\ End of Year 2021 - Sweet Elyse

End of Year 2021


Woah! the end of 2021 and boy it feels like I've not written anything ''personal'' for an age on here but things are all change aren't they? I know everyone writes that especially at this time of year but, at least for me, they really are... 

2021 has been difficult for literally everyone I speak to, starting the year I was working from home at the company I had been employed by for four or so years and a role I adored. I simply loved what I did, working from home was tough which is so strange because I am 100% a 'homebody' but those walls consistently day-in-day out tend to grind you down. 

However, like everyone else, you plod along, don't you? With a pandemic (and boy do I hate that word now) there really is nothing you can do. You can't brute force it to go away. Livelihoods, jobs and security were lost by so many nationally that I felt blessed to some degree that my family were safe and I still had a job. 

Hairy boy was furloughed for months, likewise, he was fine with that - mostly because he was getting fed good food and for once managed to put on weight haha. 

As the world attempted to return to normal what because apparently clear to me at least was things had changed, the world had changed, local communities, employment and life in general. We were mostly squeezed and pressurised as a society that, goodness had come out of it. More community spirit, less moaning over trivial issues and strange as it seems, that time indoors may for some have done a heck ton of good as we suddenly found new hobbies, new passions and understood 'ourselves' far more than we could have before. 

Over 2021, I lost loved ones (not Covid related) which came out of nowhere and hit me like a bus. Likewise, the hairy boy also lost loved ones (unfortunately right at the same time, within 3 days we both lost loved ones). 

We grew bonds and relationships with family members that weren't there prior. 

We both started new employment. For me, this was scary because I adored my job, but the offer came at the right time and, looking back it was 100% the right decision. I literally love every second of my work time, the people, the work itself and the organisation. 

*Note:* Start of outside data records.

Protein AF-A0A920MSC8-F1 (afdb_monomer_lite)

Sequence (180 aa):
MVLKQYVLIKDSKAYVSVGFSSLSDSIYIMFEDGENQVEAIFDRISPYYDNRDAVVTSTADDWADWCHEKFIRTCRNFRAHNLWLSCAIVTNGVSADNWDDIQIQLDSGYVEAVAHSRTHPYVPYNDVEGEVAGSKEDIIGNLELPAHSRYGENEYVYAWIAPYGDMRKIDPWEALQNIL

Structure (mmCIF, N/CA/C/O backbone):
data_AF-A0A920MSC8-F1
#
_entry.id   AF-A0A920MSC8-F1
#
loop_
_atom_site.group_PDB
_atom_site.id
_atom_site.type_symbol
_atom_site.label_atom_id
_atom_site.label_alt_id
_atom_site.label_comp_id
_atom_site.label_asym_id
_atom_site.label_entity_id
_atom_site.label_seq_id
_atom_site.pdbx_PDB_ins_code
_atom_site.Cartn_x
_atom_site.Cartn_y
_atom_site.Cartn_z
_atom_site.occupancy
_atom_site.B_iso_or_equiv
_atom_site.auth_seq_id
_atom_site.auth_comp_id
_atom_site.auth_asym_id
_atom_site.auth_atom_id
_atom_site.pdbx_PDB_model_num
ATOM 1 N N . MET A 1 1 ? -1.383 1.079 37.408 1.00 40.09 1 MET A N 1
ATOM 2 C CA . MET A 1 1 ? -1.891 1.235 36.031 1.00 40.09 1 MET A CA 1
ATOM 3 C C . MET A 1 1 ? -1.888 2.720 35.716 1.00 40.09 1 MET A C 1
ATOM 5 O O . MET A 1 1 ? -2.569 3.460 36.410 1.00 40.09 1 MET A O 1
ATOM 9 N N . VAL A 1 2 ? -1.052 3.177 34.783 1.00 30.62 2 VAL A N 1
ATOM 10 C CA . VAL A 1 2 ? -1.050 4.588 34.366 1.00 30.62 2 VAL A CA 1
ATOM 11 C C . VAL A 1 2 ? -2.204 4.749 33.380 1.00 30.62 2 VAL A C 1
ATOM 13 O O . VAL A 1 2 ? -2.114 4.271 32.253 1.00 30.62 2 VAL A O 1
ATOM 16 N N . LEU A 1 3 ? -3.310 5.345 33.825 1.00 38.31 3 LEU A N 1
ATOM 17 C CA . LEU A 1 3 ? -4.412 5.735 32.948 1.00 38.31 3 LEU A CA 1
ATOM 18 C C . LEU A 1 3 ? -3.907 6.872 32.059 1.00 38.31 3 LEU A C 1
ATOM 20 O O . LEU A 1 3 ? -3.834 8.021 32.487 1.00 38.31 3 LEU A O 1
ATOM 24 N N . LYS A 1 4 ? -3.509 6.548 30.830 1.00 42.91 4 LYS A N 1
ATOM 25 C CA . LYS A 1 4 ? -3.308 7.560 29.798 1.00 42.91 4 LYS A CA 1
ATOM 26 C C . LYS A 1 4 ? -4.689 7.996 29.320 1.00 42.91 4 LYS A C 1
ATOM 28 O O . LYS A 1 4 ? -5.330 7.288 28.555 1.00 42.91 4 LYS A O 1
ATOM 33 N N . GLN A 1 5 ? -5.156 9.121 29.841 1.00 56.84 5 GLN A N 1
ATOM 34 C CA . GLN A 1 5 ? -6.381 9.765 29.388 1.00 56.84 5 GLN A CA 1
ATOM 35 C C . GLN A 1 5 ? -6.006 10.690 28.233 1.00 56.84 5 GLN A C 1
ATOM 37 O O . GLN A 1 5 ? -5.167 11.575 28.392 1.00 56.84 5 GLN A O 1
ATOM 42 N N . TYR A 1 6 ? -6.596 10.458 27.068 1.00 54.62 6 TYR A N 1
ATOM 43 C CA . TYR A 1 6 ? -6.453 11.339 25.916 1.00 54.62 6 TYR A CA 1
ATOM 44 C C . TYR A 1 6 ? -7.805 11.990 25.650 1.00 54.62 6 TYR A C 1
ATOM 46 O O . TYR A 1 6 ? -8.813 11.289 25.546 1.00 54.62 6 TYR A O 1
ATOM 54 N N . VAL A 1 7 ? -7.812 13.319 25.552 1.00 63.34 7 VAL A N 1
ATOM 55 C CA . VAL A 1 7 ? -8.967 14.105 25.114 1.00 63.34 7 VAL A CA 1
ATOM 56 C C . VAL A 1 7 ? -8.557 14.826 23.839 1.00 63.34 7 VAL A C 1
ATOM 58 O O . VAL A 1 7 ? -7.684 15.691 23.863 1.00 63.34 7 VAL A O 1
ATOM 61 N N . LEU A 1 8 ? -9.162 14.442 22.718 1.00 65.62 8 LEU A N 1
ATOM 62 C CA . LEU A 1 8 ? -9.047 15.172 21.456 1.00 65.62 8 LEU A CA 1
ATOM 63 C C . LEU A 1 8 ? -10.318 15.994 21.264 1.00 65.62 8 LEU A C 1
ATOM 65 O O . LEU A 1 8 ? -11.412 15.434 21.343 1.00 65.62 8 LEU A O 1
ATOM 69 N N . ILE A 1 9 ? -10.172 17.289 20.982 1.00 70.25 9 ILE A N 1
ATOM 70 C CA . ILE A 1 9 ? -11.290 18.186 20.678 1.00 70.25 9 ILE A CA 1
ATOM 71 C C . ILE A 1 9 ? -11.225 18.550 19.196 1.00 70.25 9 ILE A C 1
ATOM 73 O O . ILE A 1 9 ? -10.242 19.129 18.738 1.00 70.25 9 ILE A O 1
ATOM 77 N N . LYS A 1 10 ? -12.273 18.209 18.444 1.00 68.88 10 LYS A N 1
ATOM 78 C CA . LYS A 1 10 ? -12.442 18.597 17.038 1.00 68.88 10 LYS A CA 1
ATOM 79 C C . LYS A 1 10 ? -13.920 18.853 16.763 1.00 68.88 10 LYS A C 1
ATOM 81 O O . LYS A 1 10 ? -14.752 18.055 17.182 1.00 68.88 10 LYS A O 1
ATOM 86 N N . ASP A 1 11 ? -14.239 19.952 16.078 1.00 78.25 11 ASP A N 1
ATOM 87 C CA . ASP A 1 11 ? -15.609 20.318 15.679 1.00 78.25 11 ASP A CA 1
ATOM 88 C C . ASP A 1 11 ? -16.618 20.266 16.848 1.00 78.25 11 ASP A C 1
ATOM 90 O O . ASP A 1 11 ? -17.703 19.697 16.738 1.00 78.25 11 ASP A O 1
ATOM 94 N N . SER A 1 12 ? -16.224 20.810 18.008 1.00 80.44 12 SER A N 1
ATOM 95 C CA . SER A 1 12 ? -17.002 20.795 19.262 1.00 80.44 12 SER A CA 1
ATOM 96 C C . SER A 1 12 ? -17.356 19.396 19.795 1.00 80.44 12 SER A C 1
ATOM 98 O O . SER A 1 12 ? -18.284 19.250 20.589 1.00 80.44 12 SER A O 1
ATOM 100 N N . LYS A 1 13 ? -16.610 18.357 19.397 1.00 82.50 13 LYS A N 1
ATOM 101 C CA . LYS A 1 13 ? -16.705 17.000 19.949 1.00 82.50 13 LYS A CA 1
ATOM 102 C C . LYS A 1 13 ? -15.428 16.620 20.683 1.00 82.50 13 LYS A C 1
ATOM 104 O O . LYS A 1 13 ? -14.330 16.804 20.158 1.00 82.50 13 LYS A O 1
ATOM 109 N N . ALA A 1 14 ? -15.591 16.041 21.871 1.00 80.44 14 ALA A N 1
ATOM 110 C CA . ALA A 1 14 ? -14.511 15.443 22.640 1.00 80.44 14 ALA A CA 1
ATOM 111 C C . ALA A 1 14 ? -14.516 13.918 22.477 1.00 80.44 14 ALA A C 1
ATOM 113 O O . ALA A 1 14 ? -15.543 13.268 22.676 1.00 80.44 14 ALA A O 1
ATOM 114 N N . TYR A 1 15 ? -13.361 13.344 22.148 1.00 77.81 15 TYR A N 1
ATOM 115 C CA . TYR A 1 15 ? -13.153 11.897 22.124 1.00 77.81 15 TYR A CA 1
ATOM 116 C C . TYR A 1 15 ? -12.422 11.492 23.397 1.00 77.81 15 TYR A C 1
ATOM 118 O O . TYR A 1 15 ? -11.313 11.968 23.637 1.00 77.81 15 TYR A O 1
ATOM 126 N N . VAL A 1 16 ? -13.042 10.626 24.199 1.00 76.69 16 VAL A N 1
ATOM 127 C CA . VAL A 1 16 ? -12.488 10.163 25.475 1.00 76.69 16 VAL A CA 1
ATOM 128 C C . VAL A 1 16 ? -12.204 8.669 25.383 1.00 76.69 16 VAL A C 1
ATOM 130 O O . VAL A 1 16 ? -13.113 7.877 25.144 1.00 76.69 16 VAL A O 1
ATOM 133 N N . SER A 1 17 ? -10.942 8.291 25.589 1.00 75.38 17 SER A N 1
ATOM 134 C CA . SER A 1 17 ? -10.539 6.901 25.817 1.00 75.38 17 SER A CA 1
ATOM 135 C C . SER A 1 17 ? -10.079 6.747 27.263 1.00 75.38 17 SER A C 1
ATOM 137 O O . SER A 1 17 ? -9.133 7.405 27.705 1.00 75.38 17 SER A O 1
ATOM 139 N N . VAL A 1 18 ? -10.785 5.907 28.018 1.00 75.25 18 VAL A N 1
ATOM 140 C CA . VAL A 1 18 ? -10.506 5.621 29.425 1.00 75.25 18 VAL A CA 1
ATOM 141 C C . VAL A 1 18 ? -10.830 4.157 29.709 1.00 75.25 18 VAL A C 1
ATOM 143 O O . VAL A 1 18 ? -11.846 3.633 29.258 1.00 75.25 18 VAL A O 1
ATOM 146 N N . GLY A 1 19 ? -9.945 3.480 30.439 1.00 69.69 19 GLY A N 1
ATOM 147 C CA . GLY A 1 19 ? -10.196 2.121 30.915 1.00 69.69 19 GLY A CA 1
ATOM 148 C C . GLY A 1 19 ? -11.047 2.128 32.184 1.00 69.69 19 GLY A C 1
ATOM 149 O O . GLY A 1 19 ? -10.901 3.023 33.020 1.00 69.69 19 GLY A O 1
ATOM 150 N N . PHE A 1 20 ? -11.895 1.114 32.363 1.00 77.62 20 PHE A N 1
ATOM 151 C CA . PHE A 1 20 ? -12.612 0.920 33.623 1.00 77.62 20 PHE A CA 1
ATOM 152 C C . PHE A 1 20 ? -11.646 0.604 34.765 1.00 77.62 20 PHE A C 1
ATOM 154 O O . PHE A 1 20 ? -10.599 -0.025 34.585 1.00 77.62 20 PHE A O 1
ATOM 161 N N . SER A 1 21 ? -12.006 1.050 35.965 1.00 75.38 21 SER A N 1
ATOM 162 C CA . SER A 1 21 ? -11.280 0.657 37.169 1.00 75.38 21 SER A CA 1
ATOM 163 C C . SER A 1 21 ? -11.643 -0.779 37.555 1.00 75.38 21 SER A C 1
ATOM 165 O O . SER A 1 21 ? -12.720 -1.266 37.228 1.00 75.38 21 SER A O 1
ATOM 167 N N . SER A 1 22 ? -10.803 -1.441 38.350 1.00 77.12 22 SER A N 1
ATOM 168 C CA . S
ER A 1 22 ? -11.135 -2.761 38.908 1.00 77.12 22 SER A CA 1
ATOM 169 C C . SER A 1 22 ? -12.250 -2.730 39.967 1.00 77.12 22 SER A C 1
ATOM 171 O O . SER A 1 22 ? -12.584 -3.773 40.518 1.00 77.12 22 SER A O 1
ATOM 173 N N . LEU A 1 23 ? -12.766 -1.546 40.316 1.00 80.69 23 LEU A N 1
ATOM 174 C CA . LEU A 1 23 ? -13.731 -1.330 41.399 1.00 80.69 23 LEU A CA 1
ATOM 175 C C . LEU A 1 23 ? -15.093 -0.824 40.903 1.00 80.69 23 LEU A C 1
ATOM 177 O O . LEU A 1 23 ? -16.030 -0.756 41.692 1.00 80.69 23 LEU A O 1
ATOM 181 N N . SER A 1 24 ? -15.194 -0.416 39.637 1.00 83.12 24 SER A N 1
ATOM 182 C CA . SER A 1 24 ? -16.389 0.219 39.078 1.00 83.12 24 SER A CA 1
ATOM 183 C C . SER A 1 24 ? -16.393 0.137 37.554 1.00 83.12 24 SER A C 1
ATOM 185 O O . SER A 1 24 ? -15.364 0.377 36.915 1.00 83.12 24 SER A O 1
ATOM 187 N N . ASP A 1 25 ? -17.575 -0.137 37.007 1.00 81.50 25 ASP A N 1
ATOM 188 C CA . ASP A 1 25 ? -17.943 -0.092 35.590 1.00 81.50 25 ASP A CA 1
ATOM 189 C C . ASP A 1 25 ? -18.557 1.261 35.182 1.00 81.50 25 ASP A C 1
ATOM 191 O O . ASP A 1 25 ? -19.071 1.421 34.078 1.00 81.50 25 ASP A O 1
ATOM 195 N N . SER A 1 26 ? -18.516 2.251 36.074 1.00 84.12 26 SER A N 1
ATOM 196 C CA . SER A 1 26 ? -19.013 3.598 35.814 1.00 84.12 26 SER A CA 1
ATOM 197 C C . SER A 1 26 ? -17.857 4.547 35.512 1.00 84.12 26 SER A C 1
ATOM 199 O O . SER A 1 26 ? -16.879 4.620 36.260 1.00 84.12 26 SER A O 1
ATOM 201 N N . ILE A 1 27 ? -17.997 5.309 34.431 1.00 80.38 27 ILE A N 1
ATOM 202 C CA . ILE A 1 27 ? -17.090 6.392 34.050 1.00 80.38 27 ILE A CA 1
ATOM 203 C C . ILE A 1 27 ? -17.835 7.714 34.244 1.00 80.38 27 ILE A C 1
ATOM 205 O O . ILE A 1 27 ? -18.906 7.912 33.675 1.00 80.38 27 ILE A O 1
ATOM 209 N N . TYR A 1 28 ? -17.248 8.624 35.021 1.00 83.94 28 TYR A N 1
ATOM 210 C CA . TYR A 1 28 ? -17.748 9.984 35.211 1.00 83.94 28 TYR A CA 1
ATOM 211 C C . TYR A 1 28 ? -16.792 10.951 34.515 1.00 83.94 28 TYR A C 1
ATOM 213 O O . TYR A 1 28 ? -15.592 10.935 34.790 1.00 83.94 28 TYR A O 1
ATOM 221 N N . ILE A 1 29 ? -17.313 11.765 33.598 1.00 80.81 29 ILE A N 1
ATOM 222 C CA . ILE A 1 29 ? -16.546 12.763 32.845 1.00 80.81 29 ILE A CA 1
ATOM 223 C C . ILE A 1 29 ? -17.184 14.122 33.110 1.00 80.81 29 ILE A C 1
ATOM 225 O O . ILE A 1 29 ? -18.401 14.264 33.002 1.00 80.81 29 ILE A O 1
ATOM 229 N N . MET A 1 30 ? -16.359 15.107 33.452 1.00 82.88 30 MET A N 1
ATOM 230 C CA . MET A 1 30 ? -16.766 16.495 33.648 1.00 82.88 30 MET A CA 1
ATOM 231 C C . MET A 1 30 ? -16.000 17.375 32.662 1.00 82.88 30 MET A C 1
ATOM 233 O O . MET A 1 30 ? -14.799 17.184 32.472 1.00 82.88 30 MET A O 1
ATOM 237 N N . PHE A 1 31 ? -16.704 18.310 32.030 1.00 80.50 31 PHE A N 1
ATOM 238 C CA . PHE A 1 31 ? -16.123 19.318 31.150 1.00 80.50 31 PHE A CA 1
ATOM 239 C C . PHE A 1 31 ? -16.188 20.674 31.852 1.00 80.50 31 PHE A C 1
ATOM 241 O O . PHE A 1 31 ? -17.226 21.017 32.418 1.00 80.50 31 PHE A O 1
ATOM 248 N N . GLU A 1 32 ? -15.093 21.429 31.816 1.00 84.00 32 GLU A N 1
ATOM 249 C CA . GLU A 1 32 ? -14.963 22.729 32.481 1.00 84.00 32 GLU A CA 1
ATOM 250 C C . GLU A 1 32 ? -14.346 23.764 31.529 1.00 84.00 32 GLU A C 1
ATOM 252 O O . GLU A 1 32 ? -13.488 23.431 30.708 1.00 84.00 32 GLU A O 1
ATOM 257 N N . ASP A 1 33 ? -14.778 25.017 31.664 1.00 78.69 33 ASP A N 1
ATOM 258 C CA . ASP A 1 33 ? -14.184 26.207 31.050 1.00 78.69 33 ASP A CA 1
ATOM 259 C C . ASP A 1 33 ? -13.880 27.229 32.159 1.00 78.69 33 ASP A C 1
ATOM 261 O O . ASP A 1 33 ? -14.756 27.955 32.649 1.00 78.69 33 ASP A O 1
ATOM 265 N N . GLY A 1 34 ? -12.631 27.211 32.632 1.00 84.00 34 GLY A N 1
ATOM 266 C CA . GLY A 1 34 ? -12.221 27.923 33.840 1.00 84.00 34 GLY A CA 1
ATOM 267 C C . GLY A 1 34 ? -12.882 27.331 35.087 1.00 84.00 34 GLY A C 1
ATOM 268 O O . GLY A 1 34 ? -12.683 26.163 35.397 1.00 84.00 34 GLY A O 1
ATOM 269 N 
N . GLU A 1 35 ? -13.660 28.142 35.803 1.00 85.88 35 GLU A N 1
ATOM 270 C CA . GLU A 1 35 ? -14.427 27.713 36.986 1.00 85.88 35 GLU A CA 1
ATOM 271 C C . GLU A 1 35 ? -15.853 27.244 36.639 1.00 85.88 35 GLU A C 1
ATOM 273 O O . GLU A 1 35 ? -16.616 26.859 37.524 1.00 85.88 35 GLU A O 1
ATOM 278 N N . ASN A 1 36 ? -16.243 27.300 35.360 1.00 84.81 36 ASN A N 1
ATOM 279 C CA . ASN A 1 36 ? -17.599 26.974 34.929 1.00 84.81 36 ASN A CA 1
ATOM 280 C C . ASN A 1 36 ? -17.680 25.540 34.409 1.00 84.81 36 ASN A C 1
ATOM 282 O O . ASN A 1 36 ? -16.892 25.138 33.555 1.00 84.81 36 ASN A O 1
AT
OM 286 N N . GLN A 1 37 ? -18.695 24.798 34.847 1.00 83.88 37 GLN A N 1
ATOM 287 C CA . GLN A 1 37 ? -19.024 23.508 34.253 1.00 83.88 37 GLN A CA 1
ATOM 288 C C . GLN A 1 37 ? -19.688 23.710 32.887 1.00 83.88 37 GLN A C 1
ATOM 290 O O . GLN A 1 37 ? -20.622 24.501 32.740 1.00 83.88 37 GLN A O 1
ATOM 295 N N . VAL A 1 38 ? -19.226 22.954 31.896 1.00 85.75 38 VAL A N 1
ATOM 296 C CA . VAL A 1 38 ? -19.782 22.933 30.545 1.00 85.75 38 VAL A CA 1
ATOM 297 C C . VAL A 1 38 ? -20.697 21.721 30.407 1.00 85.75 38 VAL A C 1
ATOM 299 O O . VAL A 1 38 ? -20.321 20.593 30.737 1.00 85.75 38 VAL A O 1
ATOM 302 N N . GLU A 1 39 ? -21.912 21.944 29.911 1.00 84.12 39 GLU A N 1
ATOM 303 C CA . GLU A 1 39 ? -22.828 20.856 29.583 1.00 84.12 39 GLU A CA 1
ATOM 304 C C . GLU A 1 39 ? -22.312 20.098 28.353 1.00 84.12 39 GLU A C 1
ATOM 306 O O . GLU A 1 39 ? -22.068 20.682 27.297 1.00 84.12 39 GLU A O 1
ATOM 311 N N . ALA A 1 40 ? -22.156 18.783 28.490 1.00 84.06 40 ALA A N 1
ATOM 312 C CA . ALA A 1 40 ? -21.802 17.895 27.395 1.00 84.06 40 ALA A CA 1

Hairy boy was nervous to change organisation and career after working at his previous for eleven or twelve years, the change is scary but, sometimes the scary things are what you absolutely should do. Since starting at his new organisation he's grown as a person, he's confident and loves his job also. 

There was a lot of hurt, anxiety and depression due to life in general. Unresolved angst and just downright ugly moments. 

Likewise, I met my soul people. You know when you simply do not think you can meet people that 'get you' well, I thought that way too. But, I was proven wrong. These people are the type that accepts and understand my weird and unusual quirks and heck, don't try to change it. 

We went from no cats to two cats. Lilith (the original Covid cat as we adopted her right as lockdown happened) and wee Garf became a part of our family in July 2021. 

I've lost weight and got fitter. For me it's not about 'dress size' it's about what size my body gets to be healthy so my health isn't negatively impacted. So far it's taken nearly 4 stone and 3 dress sizes to be a healthy weight. 

Losing weight has taught me also to take no bullshit. Drama be gone, I simply have no time for it as I live my life for my sons. Everything I do has them in mind. 

I've gained a few piercings, I have a few more on my wishlist. As you can see from my image header, how it started and ended are different as I accept me for me. It took 37 years to do that so, through struggles we adapt and grow internally and externally. It really can't be a bad thing if there's growth in the end. 

The hairy boy still has hollow legs so losing weight isn't a goal for him haha. Although he has trimmed his beard a lot. Changed days, right? He has definitely taken more of an initiative into making sure his health and wellness is good. Although he keeps stealing my Body Shop Face Cleaning peel... grrr! 

Going into 2022 I plan to: 

 Finish university - huzzah! Here's hoping all goes well. 
 Spend more time with my besties - girl time is prime time. 
 Save money - security is a huge thing for me and saving brings me peace. 
 Learn to say no more. Without reason. 
 Thrive within my employment. 
 Continually get fitter. Pilates is my bitch now. 

Resolutions sure, most break them but I view them as little challenges and goals - it gives us something to work towards. Moving forward is always a good thing even if we don't achieve them. 

So raise a toast to a new year, new abundance, new beginnings.